Pengyou = Friend, and yesterday was a friend-filled day. First we went to the Dirt Market, Panjiayuan. This place is only open on weekends and it is packed full of vendors, shoppers, and pretty much any Chinese art, souvenir, antique, etc. you could ever hope to find. Some people get uncomfortable with the constant shouts of “Look here, I give you good price!” and by the sheer notion of having to haggle. But these are people who have not yet discovered thepure joy of a truly great bargaining session. So, here’s a lesson in Chinese Bargaining 101:

1. Learn the numbers. Yes, the vendors have calculators. You can use that, as well, for emphasis or to cover up your crappy pronunciation. But you need to understand what they are saying, and you need to at least attempt to speak. Always say your offer out loud FIRST, then show them on the calculator.

2. Learn these basic Chinese phrases: “Taigui le!” (Too expensive!) “Wo bu keyi” (I can’t!) “Qing gei wo pianyidianr” (Please give me cheaper.) Use these phrases each time they state their price, and be as animated as possible. But in a lighthearted manner, never serious or angry. This is supposed to be fun, remember.

3. If you, like me, are blessed with a youthful appearance, you can also use this phrase, which almost always brings the price down about 1/3 more than the vendor would regularly offer: “Wo shi xuesheng, wo meiyou qian!” (I am a student, I don’t have money!)

4.In order to determine how much to offer and how much to settle on, follow these guidelines: thefirst price they say used to be half as much as what you really should be paying. But Beijingers have gotten used to foreigners and they are ready for the Olympic Onslaught. They’re now saying prices as much as 3 and 4 times as high as what you should pay. So, when they name their first price, depending on how high it is and what you are trying to buy, go low, low, low. Example: they say 300 kuai for a pocket knife, you offer 25 or 50. Yes. Really. They will act shocked and dismayed, but they will lower the price to around 270.
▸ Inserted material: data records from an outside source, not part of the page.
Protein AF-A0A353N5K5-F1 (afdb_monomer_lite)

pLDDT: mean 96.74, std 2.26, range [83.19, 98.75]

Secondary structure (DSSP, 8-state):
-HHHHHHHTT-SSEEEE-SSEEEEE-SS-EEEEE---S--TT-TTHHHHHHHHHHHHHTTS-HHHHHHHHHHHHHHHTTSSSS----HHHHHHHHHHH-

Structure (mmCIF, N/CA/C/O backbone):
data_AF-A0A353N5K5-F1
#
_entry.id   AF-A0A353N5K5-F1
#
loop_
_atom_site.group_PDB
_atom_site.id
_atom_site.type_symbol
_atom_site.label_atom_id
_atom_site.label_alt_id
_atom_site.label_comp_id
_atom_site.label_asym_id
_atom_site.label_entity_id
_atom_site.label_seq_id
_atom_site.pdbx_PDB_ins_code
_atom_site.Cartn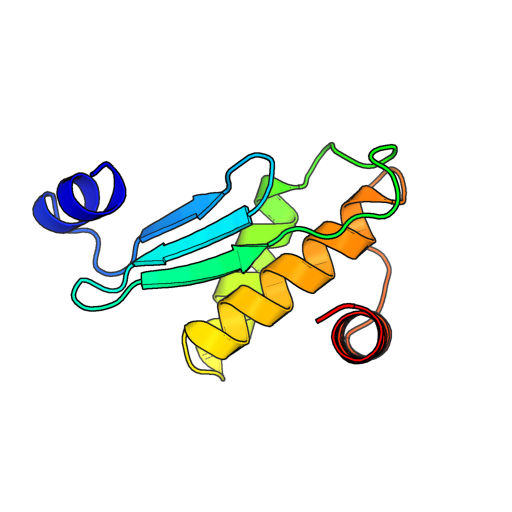_x
_atom_site.Cartn_y
_atom_site.Cartn_z
_atom_site.occupancy
_atom_site.B_iso_or_equiv
_atom_site.auth_seq_id
_atom_site.auth_comp_id
_atom_site.auth_asym_id
_atom_site.auth_atom_id
_atom_site.pdbx_PDB_model_num
ATOM 1 N N . GLU A 1 1 ? 8.580 11.038 -12.618 1.00 83.19 1 GLU A N 1
ATOM 2 C CA . GLU A 1 1 ? 10.060 11.040 -12.743 1.00 83.19 1 GLU A CA 1
ATOM 3 C C . GLU A 1 1 ? 10.825 10.160 -11.757 1.00 83.19 1 GLU A C 1
ATOM 5 O O . GLU A 1 1 ? 11.551 9.291 -12.229 1.00 83.19 1 GLU A O 1
ATOM 10 N N . ALA A 1 2 ? 10.672 10.303 -10.432 1.00 94.00 2 ALA A N 1
ATOM 11 C CA . ALA A 1 2 ? 11.456 9.515 -9.461 1.00 94.00 2 ALA A CA 1
ATOM 12 C C . ALA A 1 2 ? 11.399 7.991 -9.703 1.00 94.00 2 ALA A C 1
ATOM 14 O O . ALA A 1 2 ? 12.436 7.333 -9.732 1.00 94.00 2 ALA A O 1
ATOM 15 N N . ALA A 1 3 ? 10.209 7.445 -9.978 1.00 95.94 3 ALA A N 1
ATOM 16 C CA . ALA A 1 3 ? 10.041 6.019 -10.259 1.00 95.94 3 ALA A CA 1
ATOM 17 C C . ALA A 1 3 ? 10.824 5.536 -11.495 1.00 95.94 3 ALA A C 1
ATOM 19 O O . ALA A 1 3 ? 11.488 4.505 -11.445 1.00 95.94 3 ALA A O 1
ATOM 20 N N . LYS A 1 4 ? 10.822 6.318 -12.585 1.00 96.31 4 LYS A N 1
ATOM 21 C CA . LYS A 1 4 ? 11.586 5.998 -13.803 1.00 96.31 4 LYS A CA 1
ATOM 22 C C . LYS A 1 4 ? 13.089 6.065 -13.559 1.00 96.31 4 LYS A C 1
ATOM 24 O O . LYS A 1 4 ? 13.826 5.247 -14.097 1.00 96.31 4 LYS A O 1
ATOM 29 N N . LEU A 1 5 ? 13.551 7.028 -12.758 1.00 97.00 5 LEU A N 1
ATOM 30 C CA . LEU A 1 5 ? 14.966 7.142 -12.401 1.00 97.00 5 LEU A CA 1
ATOM 31 C C . LEU A 1 5 ? 15.439 5.921 -11.602 1.00 97.00 5 LEU A C 1
ATOM 33 O O . LEU A 1 5 ? 16.441 5.317 -11.972 1.00 97.00 5 LEU A O 1
ATOM 37 N N . LEU A 1 6 ? 14.686 5.527 -10.574 1.00 97.44 6 LEU A N 1
ATOM 38 C CA . LEU A 1 6 ? 14.979 4.339 -9.767 1.00 97.44 6 LEU A CA 1
ATOM 39 C C . LEU A 1 6 ? 14.960 3.053 -10.609 1.00 97.44 6 LEU A C 1
ATOM 41 O O . LEU A 1 6 ? 15.829 2.199 -10.443 1.00 97.44 6 LEU A O 1
ATOM 45 N N . HIS A 1 7 ? 14.037 2.948 -11.571 1.00 97.50 7 HIS A N 1
ATOM 46 C CA . HIS A 1 7 ? 14.018 1.836 -12.523 1.00 97.50 7 HIS A CA 1
ATOM 47 C C . HIS A 1 7 ? 15.279 1.791 -13.395 1.00 97.50 7 HIS A C 1
ATOM 49 O O . HIS A 1 7 ? 15.900 0.740 -13.542 1.00 97.50 7 HIS A O 1
ATOM 55 N N . ARG A 1 8 ? 15.722 2.942 -13.924 1.00 97.00 8 ARG A N 1
ATOM 56 C CA . ARG A 1 8 ? 16.976 3.035 -14.695 1.00 97.00 8 ARG A CA 1
ATOM 57 C C . ARG A 1 8 ? 18.210 2.635 -13.883 1.00 97.00 8 ARG A C 1
ATOM 59 O O . ARG A 1 8 ? 19.187 2.192 -14.475 1.00 97.00 8 ARG A O 1
ATOM 66 N N . TRP A 1 9 ? 18.176 2.772 -12.559 1.00 97.50 9 TRP A N 1
ATOM 67 C CA . TRP A 1 9 ? 19.246 2.306 -11.668 1.00 97.50 9 TRP A CA 1
ATOM 68 C C . TRP A 1 9 ? 19.192 0.801 -11.365 1.00 97.50 9 TRP A C 1
ATOM 70 O O . TRP A 1 9 ? 20.105 0.281 -10.731 1.00 97.50 9 TRP A O 1
ATOM 80 N N . GLY A 1 10 ? 18.162 0.090 -11.835 1.00 97.38 10 GLY A N 1
ATOM 81 C CA . GLY A 1 10 ? 18.083 -1.372 -11.798 1.00 97.38 10 GLY A CA 1
ATOM 82 C C . GLY A 1 10 ? 16.948 -1.947 -10.950 1.00 97.38 10 GLY A C 1
ATOM 83 O O . GLY A 1 10 ? 16.727 -3.159 -11.007 1.00 97.38 10 GLY A O 1
ATOM 84 N N . ALA A 1 11 ? 16.205 -1.122 -10.203 1.00 97.31 11 ALA A N 1
ATOM 85 C CA . ALA A 1 11 ? 15.020 -1.583 -9.479 1.00 97.31 11 ALA A CA 1
ATOM 86 C C . ALA A 1 11 ? 13.946 -2.051 -10.474 1.00 97.31 11 ALA A C 1
ATOM 88 O O . ALA A 1 11 ? 13.626 -1.334 -11.415 1.00 97.31 11 ALA A O 1
ATOM 89 N N . LYS A 1 12 ? 13.393 -3.251 -10.280 1.00 95.19 12 LYS A N 1
ATOM 90 C CA . LYS A 1 12 ? 12.403 -3.830 -11.207 1.00 95.19 12 LYS A CA 1
ATOM 91 C C . LYS A 1 12 ? 10.986 -3.331 -10.965 1.00 95.19 12 LYS A C 1
ATOM 93 O O . LYS A 1 12 ? 10.219 -3.205 -11.903 1.00 95.19 12 LYS A O 1
ATOM 98 N N . GLU A 1 13 ? 10.664 -3.024 -9.717 1.00 96.50 13 GLU A N 1
ATOM 99 C CA . GLU A 1 13 ? 9.369 -2.487 -9.327 1.00 96.50 13 GLU A CA 1
ATOM 100 C C . GLU A 1 13 ? 9.594 -1.426 -8.248 1.00 96.50 13 GLU A C 1
ATOM 102 O O . GLU A 1 13 ? 10.405 -1.613 -7.337 1.00 96.50 13 GLU A O 1
ATOM 107 N N . ILE A 1 14 ? 8.954 -0.269 -8.404 1.00 97.62 14 ILE A N 1
ATOM 108 C CA . ILE A 1 14 ? 9.186 0.905 -7.570 1.00 97.62 14 ILE A CA 1
ATOM 109 C C . ILE A 1 14 ? 7.873 1.306 -6.928 1.00 97.62 14 ILE A C 1
ATOM 111 O O . ILE A 1 14 ? 6.971 1.778 -7.615 1.00 97.62 14 ILE A O 1
ATOM 115 N N . MET A 1 15 ? 7.803 1.192 -5.606 1.00 96.81 15 MET A N 1
ATOM 116 C CA . MET A 1 15 ? 6.691 1.700 -4.816 1.00 96.81 15 MET A CA 1
ATOM 117 C C . MET A 1 15 ? 7.047 3.057 -4.205 1.00 96.81 15 MET A C 1
ATOM 119 O O . MET A 1 15 ? 8.073 3.207 -3.541 1.00 96.81 15 MET A O 1
ATOM 123 N N . ILE A 1 16 ? 6.184 4.048 -4.406 1.00 95.31 16 ILE A N 1
ATOM 124 C CA . ILE A 1 16 ? 6.292 5.383 -3.820 1.00 95.31 16 ILE A CA 1
ATOM 125 C C . ILE A 1 16 ? 5.012 5.660 -3.040 1.00 95.31 16 ILE A C 1
ATOM 127 O O . ILE A 1 16 ? 3.915 5.647 -3.593 1.00 95.31 16 ILE A O 1
ATOM 131 N N . THR A 1 17 ? 5.148 5.954 -1.749 1.00 93.12 17 THR A N 1
ATOM 132 C CA . THR A 1 17 ? 4.023 6.412 -0.927 1.00 93.12 17 THR A CA 1
ATOM 133 C C . THR A 1 17 ? 4.058 7.930 -0.800 1.00 93.12 17 THR A C 1
ATOM 135 O O . THR A 1 17 ? 4.985 8.475 -0.191 1.00 93.12 17 THR A O 1
ATOM 138 N N . TYR A 1 18 ? 3.042 8.608 -1.323 1.00 90.19 18 TYR A N 1
ATOM 139 C CA . TYR A 1 18 ? 2.845 10.043 -1.145 1.00 90.19 18 TYR A CA 1
ATOM 140 C C . TYR A 1 18 ? 1.879 10.319 0.022 1.00 90.19 18 TYR A C 1
ATOM 142 O O . TYR A 1 18 ? 1.467 9.406 0.742 1.00 90.19 18 TYR A O 1
ATOM 150 N N . ASN A 1 19 ? 1.573 11.584 0.323 1.00 86.94 19 ASN A N 1
ATOM 151 C CA . ASN A 1 19 ? 0.641 11.903 1.413 1.00 86.94 19 ASN A CA 1
ATOM 152 C C . ASN A 1 19 ? -0.816 11.521 1.096 1.00 86.94 19 ASN A C 1
ATOM 154 O O . ASN A 1 19 ? -1.537 11.188 2.033 1.00 86.94 19 ASN A O 1
ATOM 158 N N . THR A 1 20 ? -1.199 11.505 -0.182 1.00 93.44 20 THR A N 1
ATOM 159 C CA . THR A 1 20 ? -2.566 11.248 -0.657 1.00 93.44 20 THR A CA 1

You need to up your counter-offer, but just a little. Employ one of the phrases I mentioned above, and then offer 75. More shock and dismay, slightly lower price offered. 250. Use another phrase, be extra-animated, and offer 90. They will give yet another counter offer, this time even lower…maybe 200 or 190. This is when you do the WALK AWAY. You say “Wo bu keyi, tai gui le!”and slowly start to turn away. They will grab you and give you an even lower price. 175. You are SO CLOSE now! Offer 100. Use hand gestures to say that you really can’t afford more than that. They will either give it to you for that price, or they will give you one final counter-offer. Go 10-20 kuai higher than the 100, and they will agree. Boom! You have successfully haggled in a Chinese market.

Mao and I are proud of you.

So, yes, yesterday at the market I had a fabulous time and I even made a new friend, Wang Da Wei. He’s already sent me an e-mail, in fact. Yay for new friends! These friend cards Mark ordered are coming in very handy. So, the next time you are in Beijing and it is a weekend, please go to Panjiayuan and look for Wang Da Wei’s stall. He sells lovely silk-covered journals, chopstick sets, fans, purses, and a variety of other items. And if he doesn’t sell it, he will go and find it for you and the best price. Tell him Leah sent you. He’ll be a little scared at first of you superior bargaining skills, but he will certainly appreciate the business.

Shout out to Wang Da Wei: Ni hao, pengyou! Wogaosu Meiguo de pengyou zai Zhongguo lai kan ni!

We also went to the cool artsy 798 area to meet my aunt Jill’s friend Alonzo Davis. He’s a very nice guy, incredibly well-traveled, and also happens to be a magnificent artist. We also got to meet his friend and Beijing guide, Claire, who is also an artist and has lived in Beijing for a year. Hi to you both! We really enjoyed meeting you yesterday, and checking out all the art galleries!!

Now we must prepare for an almost-28-hour train ride to Guilin/Yangshuo. I love trains. Woohoo! Who knows what new adventures await? We’ll be out of touch for a day or so, but don’t worry…we’ll be back with more stories and pictures!

Much love to all of you, thanks so much for reading and commenting!!


3 Replies to “Pengyou Time

  1. I didn’t know you had a blog, Mark (+Leah)… until you posted that Myspace thingie. So I put a link to it from ours, unless you would rather me not link it. Or if Myra doesn’t want me to link it. Then I will take it off.